Oxygen has been monitored in a small urban creek for a two months period. The purpose of the data collection is to use statistical modelling to obtain a better understanding of the phenomena governing the oxygen concentration. The long term goal is to influence the process of urban runoff to achieve oxygen concentration suitable for fish. Oxygen fluctuates significantly on a diurnal basis. Furthermore the purpose is to establish a model by which we are able to use rain data to estimate extreme values for comparison with standards for minimum oxygen concentration. The experience is that the fluctuations cannot be explained adequately on a deterministic basis alone. Significant stochastic variation has to be accounted for.
Data from a small stream is used to identify a dynamic model of the oxygen level as a function of solar radiation, water depth, and rain. The model is formulated in continuous time as two coupled stochastic differential equations. The continuous time formulation makes it possible directly to interpret the parameters of the model. Hence the model is useful for monitoring the actual state of the stream.

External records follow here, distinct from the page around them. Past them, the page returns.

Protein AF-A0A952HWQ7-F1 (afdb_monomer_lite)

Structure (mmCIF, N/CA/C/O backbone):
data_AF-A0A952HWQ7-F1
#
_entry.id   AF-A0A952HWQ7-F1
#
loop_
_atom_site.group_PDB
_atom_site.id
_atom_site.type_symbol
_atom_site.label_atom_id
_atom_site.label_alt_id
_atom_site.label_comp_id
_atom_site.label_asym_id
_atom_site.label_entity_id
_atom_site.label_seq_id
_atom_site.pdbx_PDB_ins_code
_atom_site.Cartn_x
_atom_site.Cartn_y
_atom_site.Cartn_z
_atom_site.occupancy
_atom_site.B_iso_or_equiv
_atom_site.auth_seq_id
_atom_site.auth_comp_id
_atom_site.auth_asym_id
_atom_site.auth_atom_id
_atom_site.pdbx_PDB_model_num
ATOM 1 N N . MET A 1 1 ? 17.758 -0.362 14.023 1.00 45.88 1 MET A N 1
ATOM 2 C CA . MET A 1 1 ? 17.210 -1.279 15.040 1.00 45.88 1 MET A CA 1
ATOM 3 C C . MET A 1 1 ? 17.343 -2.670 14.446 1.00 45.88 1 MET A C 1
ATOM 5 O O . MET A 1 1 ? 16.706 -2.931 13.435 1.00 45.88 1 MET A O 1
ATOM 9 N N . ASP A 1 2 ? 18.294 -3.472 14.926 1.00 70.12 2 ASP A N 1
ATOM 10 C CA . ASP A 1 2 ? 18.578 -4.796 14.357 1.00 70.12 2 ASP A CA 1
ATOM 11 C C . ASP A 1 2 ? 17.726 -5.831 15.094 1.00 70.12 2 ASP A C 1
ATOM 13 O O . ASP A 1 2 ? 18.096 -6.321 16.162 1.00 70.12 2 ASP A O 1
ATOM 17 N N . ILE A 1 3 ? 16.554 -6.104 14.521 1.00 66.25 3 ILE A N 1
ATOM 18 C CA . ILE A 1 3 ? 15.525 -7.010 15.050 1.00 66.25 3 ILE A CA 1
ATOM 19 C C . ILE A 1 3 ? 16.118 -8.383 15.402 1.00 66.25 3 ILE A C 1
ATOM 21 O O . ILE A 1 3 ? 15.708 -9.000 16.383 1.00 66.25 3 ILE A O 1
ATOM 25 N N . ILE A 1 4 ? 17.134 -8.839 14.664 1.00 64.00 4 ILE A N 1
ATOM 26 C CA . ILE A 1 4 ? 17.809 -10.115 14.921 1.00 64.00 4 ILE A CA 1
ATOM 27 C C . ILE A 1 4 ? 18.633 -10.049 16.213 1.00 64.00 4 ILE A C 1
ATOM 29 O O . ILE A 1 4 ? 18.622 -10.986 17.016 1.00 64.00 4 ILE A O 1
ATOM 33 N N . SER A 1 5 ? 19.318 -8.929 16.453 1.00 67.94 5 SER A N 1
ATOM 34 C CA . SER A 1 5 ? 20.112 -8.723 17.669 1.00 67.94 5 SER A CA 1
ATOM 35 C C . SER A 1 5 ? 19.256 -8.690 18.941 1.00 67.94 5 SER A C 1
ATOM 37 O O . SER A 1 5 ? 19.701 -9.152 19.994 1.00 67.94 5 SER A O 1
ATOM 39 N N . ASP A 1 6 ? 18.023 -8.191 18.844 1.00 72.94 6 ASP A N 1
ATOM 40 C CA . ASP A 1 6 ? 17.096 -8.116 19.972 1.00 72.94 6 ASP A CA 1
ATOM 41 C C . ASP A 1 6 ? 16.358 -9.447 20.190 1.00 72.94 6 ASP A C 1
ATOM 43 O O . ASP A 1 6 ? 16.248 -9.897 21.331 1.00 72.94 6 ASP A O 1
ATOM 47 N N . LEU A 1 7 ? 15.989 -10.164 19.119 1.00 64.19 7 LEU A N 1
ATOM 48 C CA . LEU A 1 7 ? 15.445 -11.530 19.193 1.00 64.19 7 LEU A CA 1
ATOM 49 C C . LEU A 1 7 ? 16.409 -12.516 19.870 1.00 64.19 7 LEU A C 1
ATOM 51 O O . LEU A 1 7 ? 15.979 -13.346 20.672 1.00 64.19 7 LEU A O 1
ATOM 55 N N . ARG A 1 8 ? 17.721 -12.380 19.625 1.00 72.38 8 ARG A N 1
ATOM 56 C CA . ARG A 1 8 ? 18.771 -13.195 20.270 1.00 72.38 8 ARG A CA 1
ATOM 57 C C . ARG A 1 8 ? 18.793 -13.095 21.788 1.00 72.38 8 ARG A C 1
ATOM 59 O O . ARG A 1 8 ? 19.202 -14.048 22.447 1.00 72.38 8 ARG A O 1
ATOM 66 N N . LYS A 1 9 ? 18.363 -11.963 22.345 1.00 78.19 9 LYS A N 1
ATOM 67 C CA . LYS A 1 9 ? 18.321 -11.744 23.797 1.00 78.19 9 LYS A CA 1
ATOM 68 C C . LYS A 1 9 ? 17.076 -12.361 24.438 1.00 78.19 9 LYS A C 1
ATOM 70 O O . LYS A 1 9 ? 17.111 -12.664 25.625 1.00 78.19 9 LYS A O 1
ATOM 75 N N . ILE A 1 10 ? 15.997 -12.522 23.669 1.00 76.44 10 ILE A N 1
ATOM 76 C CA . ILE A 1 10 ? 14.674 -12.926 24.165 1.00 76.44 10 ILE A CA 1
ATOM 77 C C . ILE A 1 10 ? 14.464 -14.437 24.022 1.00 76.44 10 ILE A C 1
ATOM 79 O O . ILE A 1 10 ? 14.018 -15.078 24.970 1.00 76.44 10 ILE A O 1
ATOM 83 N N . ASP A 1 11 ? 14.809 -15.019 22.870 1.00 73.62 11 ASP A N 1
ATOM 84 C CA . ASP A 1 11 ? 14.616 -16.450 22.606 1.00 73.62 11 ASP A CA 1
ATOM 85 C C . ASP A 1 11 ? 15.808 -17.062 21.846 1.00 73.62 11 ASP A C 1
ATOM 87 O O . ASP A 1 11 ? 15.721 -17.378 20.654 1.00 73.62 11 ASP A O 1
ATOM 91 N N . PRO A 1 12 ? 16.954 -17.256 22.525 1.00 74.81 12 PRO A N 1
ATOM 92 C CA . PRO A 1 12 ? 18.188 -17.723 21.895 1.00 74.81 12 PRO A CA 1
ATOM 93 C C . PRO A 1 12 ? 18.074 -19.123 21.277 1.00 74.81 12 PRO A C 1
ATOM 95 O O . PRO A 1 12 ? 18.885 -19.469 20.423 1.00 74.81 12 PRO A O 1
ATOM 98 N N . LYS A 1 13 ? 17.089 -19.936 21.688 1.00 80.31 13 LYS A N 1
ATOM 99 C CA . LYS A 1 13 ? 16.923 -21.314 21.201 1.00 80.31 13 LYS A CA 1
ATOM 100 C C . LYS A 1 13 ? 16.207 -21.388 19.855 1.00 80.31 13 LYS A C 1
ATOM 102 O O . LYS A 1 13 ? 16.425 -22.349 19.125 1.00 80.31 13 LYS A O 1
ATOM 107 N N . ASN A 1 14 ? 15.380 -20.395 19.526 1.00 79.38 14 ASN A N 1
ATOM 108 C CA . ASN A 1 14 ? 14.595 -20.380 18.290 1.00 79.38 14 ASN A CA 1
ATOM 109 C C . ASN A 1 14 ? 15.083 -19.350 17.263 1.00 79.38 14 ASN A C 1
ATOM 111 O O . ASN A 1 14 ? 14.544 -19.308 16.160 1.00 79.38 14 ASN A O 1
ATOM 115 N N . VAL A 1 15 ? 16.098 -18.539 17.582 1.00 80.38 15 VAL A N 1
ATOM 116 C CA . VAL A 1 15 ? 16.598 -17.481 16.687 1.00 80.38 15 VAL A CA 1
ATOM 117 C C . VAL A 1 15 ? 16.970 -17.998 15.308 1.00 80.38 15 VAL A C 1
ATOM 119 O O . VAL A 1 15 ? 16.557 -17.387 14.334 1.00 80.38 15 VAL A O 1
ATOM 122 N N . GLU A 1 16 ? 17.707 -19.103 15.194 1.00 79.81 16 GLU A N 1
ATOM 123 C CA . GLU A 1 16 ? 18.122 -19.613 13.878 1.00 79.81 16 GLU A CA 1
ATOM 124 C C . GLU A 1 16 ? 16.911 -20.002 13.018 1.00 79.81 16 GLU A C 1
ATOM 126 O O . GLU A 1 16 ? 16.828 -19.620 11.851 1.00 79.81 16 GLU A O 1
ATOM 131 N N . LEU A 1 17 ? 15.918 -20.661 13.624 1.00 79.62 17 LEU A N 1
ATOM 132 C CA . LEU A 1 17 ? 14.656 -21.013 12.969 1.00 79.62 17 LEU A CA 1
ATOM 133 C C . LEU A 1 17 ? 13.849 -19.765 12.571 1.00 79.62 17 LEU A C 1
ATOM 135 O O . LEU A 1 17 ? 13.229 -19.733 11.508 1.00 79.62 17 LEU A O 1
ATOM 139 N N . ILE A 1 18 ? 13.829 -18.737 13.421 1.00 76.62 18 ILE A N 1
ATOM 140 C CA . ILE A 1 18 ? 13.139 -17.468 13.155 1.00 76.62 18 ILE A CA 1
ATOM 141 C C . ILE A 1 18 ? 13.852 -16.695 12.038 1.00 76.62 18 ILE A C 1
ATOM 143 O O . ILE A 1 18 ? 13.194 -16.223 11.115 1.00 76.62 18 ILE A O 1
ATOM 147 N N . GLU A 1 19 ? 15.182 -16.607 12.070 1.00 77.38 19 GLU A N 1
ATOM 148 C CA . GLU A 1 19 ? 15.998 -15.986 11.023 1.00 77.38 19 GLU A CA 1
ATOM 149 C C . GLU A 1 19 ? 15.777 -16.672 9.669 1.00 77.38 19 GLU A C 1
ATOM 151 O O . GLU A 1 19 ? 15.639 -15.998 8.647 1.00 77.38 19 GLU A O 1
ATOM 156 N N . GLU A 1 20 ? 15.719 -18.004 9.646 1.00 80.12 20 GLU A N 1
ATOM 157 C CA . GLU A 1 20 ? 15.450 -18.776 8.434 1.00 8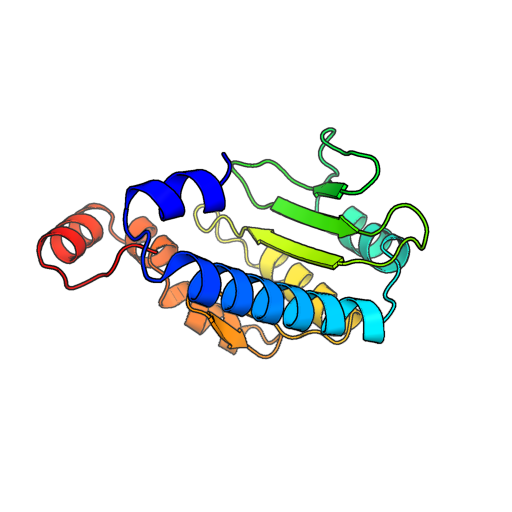0.12 20 GLU A CA 1
ATOM 158 C C . GLU A 1 20 ? 14.042 -18.499 7.890 1.00 80.12 20 GLU A C 1
ATOM 160 O O . GLU A 1 20 ? 13.887 -18.201 6.703 1.00 80.12 20 GLU A O 1
ATOM 165 N N . LYS A 1 21 ? 13.021 -18.481 8.755 1.00 76.56 21 LYS A N 1
ATOM 166 C CA . LYS A 1 21 ? 11.651 -18.108 8.366 1.00 76.56 21 LYS A CA 1
ATOM 167 C C . LYS A 1 21 ? 11.569 -16.679 7.828 1.00 76.56 21 LYS A C 1
ATOM 169 O O . LYS A 1 21 ? 10.940 -16.465 6.794 1.00 76.56 21 LYS A O 1
ATOM 174 N N . ILE A 1 22 ? 12.233 -15.717 8.471 1.00 75.31 22 ILE A N 1
ATOM 175 C CA . ILE A 1 22 ? 12.297 -14.322 8.008 1.00 75.31 22 ILE A CA 1
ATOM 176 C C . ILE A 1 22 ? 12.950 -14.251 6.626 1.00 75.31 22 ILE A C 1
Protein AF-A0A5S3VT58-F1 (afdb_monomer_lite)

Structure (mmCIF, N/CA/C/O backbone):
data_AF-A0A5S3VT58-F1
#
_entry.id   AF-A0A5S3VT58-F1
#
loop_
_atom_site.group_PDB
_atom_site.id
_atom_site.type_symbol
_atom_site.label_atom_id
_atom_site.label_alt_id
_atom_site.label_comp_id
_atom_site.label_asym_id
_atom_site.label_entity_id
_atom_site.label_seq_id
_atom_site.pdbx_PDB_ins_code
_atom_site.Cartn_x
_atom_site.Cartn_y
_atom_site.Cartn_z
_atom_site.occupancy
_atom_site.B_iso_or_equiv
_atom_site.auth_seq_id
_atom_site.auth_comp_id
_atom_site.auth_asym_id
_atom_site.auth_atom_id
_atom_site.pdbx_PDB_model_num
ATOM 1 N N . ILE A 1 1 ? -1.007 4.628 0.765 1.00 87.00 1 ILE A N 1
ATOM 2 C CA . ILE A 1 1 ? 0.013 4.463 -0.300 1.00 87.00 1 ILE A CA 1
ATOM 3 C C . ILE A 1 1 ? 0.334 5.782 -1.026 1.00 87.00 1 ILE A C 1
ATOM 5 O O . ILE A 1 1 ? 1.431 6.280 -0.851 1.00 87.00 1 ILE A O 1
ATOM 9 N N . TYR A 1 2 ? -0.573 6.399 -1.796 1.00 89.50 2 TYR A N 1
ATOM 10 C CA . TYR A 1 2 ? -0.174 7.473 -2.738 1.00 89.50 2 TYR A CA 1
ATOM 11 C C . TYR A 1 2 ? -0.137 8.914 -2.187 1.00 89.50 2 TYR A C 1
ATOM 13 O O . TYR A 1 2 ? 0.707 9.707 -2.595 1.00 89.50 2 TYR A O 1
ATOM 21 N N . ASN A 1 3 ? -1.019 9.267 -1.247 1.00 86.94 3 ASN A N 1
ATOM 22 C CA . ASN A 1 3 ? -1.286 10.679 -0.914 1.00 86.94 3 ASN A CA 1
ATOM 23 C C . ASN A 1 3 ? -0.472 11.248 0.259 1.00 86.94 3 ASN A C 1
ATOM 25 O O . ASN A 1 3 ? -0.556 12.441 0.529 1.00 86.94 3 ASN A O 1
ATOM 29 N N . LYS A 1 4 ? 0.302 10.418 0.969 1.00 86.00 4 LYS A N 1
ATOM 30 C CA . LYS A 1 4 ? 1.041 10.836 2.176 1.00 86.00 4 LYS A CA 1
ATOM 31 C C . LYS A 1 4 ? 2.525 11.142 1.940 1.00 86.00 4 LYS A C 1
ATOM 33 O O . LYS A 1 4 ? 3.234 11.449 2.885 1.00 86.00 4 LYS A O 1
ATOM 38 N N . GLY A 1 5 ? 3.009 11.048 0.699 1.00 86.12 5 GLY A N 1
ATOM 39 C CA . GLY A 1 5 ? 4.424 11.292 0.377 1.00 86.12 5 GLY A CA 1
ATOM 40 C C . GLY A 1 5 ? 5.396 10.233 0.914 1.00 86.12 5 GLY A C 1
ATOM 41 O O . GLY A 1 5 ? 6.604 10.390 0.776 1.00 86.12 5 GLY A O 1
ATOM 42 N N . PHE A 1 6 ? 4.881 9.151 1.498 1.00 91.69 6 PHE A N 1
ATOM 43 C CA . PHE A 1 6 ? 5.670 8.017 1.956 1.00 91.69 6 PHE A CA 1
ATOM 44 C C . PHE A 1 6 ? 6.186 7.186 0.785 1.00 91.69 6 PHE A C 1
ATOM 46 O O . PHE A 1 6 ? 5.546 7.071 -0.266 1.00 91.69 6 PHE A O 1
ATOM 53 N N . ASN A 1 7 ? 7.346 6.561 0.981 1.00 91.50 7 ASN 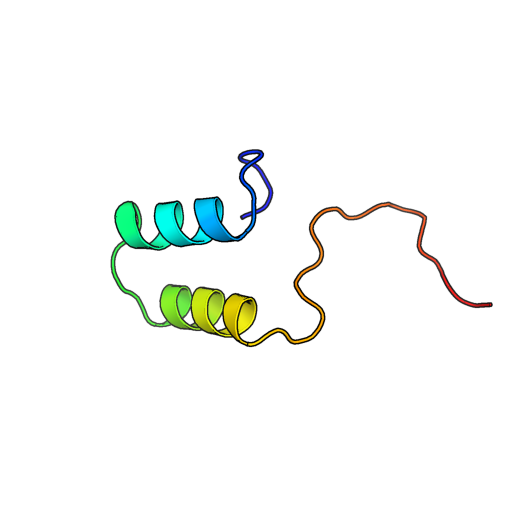A N 1
ATOM 54 C CA . ASN A 1 7 ? 7.782 5.500 0.084 1.00 91.50 7 ASN A CA 1
ATOM 55 C C . ASN A 1 7 ? 6.925 4.231 0.295 1.00 91.50 7 ASN A C 1
ATOM 57 O O . ASN A 1 7 ? 6.040 4.190 1.154 1.00 91.50 7 ASN A O 1
ATOM 61 N N . THR A 1 8 ? 7.144 3.203 -0.529 1.00 90.56 8 THR A N 1
ATOM 62 C CA . THR A 1 8 ? 6.326 1.981 -0.481 1.00 90.56 8 THR A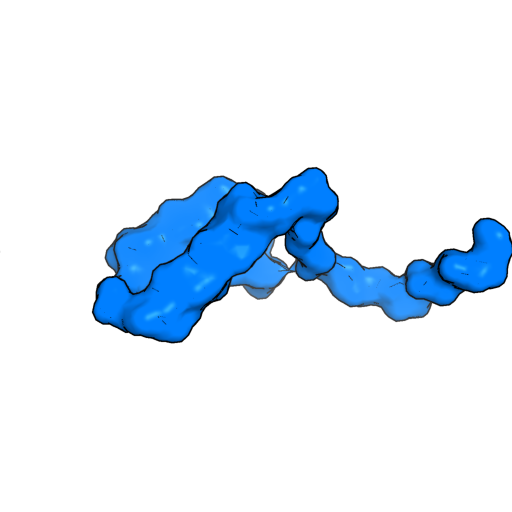 CA 1
ATOM 63 C C . THR A 1 8 ? 6.439 1.287 0.877 1.00 90.56 8 THR A C 1
ATOM 65 O O . THR A 1 8 ? 5.411 0.975 1.463 1.00 90.56 8 THR A O 1
ATOM 68 N N . THR A 1 9 ? 7.654 1.122 1.406 1.00 92.00 9 THR A N 1
ATOM 69 C CA . THR A 1 9 ? 7.908 0.482 2.706 1.00 92.00 9 THR A CA 1
ATOM 70 C C . THR A 1 9 ? 7.223 1.228 3.846 1.00 92.00 9 THR A C 1
ATOM 72 O O . THR A 1 9 ? 6.398 0.648 4.539 1.00 92.00 9 THR A O 1
ATOM 75 N N . GLN A 1 10 ? 7.457 2.537 3.952 1.00 94.12 10 GLN A N 1
ATOM 76 C CA . GLN A 1 10 ? 6.831 3.397 4.961 1.00 94.12 10 GLN A CA 1
ATOM 77 C C . GLN A 1 10 ? 5.302 3.386 4.863 1.00 94.12 10 GLN A C 1
ATOM 79 O O . GLN A 1 10 ? 4.603 3.453 5.867 1.00 94.12 10 GLN A O 1
ATOM 84 N N . SER A 1 11 ? 4.760 3.320 3.643 1.00 93.50 11 SER A N 1
ATOM 85 C CA . SER A 1 11 ? 3.313 3.243 3.453 1.00 93.50 11 SER A CA 1
ATOM 86 C C . SER A 1 11 ? 2.730 1.913 3.921 1.00 93.50 11 SER A C 1
ATOM 88 O O . SER A 1 11 ? 1.595 1.914 4.387 1.00 93.50 11 SER A O 1
ATOM 90 N N . LEU A 1 12 ? 3.457 0.805 3.742 1.00 93.31 12 LEU A N 1
ATOM 91 C CA . LEU A 1 12 ? 3.031 -0.522 4.190 1.00 93.31 12 LEU A CA 1
ATOM 92 C C . LEU A 1 12 ? 3.097 -0.624 5.714 1.00 93.31 12 LEU A C 1
ATOM 94 O O . LEU A 1 12 ? 2.104 -1.016 6.310 1.00 93.31 12 LEU A O 1
ATOM 98 N N . GLU A 1 13 ? 4.195 -0.176 6.326 1.00 93.75 13 GLU A N 1
ATOM 99 C CA . GLU A 1 13 ? 4.332 -0.098 7.789 1.00 93.75 13 GLU A CA 1
ATOM 100 C C . GLU A 1 13 ? 3.203 0.741 8.397 1.00 93.75 13 GLU A C 1
ATOM 102 O O . GLU A 1 13 ? 2.483 0.272 9.272 1.00 93.75 13 GLU A O 1
ATOM 107 N N . PHE A 1 14 ? 2.946 1.932 7.844 1.00 94.19 14 PHE A N 1
ATOM 108 C CA . PHE A 1 14 ? 1.849 2.787 8.303 1.00 94.19 14 PHE A CA 1
ATOM 109 C C . PHE A 1 14 ? 0.475 2.103 8.196 1.00 94.19 14 PHE A C 1
ATOM 111 O O . PHE A 1 14 ? -0.384 2.299 9.047 1.00 94.19 14 PHE A O 1
ATOM 118 N N . ILE A 1 15 ? 0.232 1.327 7.134 1.00 91.56 15 ILE A N 1
ATOM 119 C CA . ILE A 1 15 ? -1.032 0.597 6.952 1.00 91.56 15 ILE A CA 1
ATOM 120 C C . ILE A 1 15 ? -1.157 -0.544 7.963 1.00 91.56 15 ILE A C 1
ATOM 122 O O . ILE A 1 15 ? -2.242 -0.748 8.495 1.00 91.56 15 ILE A O 1
ATOM 126 N N . GLU A 1 16 ? -0.082 -1.283 8.221 1.00 91.38 16 GLU A N 1
ATOM 127 C CA . GLU A 1 16 ? -0.084 -2.397 9.173 1.00 91.38 16 GLU A CA 1
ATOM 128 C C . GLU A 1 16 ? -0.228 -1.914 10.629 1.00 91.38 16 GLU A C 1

In this paper a grey box modelling approach, which is a statistical method taking the known physical relations into account, is used. This approach is closely related to the continuous time formulation. The parameters of the model are estimated using discrete time data and a maximum likelihood method. In evaluating the likelihood function a Kalman filter is used.
The dynamic model makes it possible to assess the transient impact of the urban runoff due to rain events, as well as the effect due to solar radiation. The ultimate outcome of the analysis is to determine the required size and location of storage basins to be constructed in the sewer system, in order to decrease combined sewer outflows and extreme oxygen depletion during rain.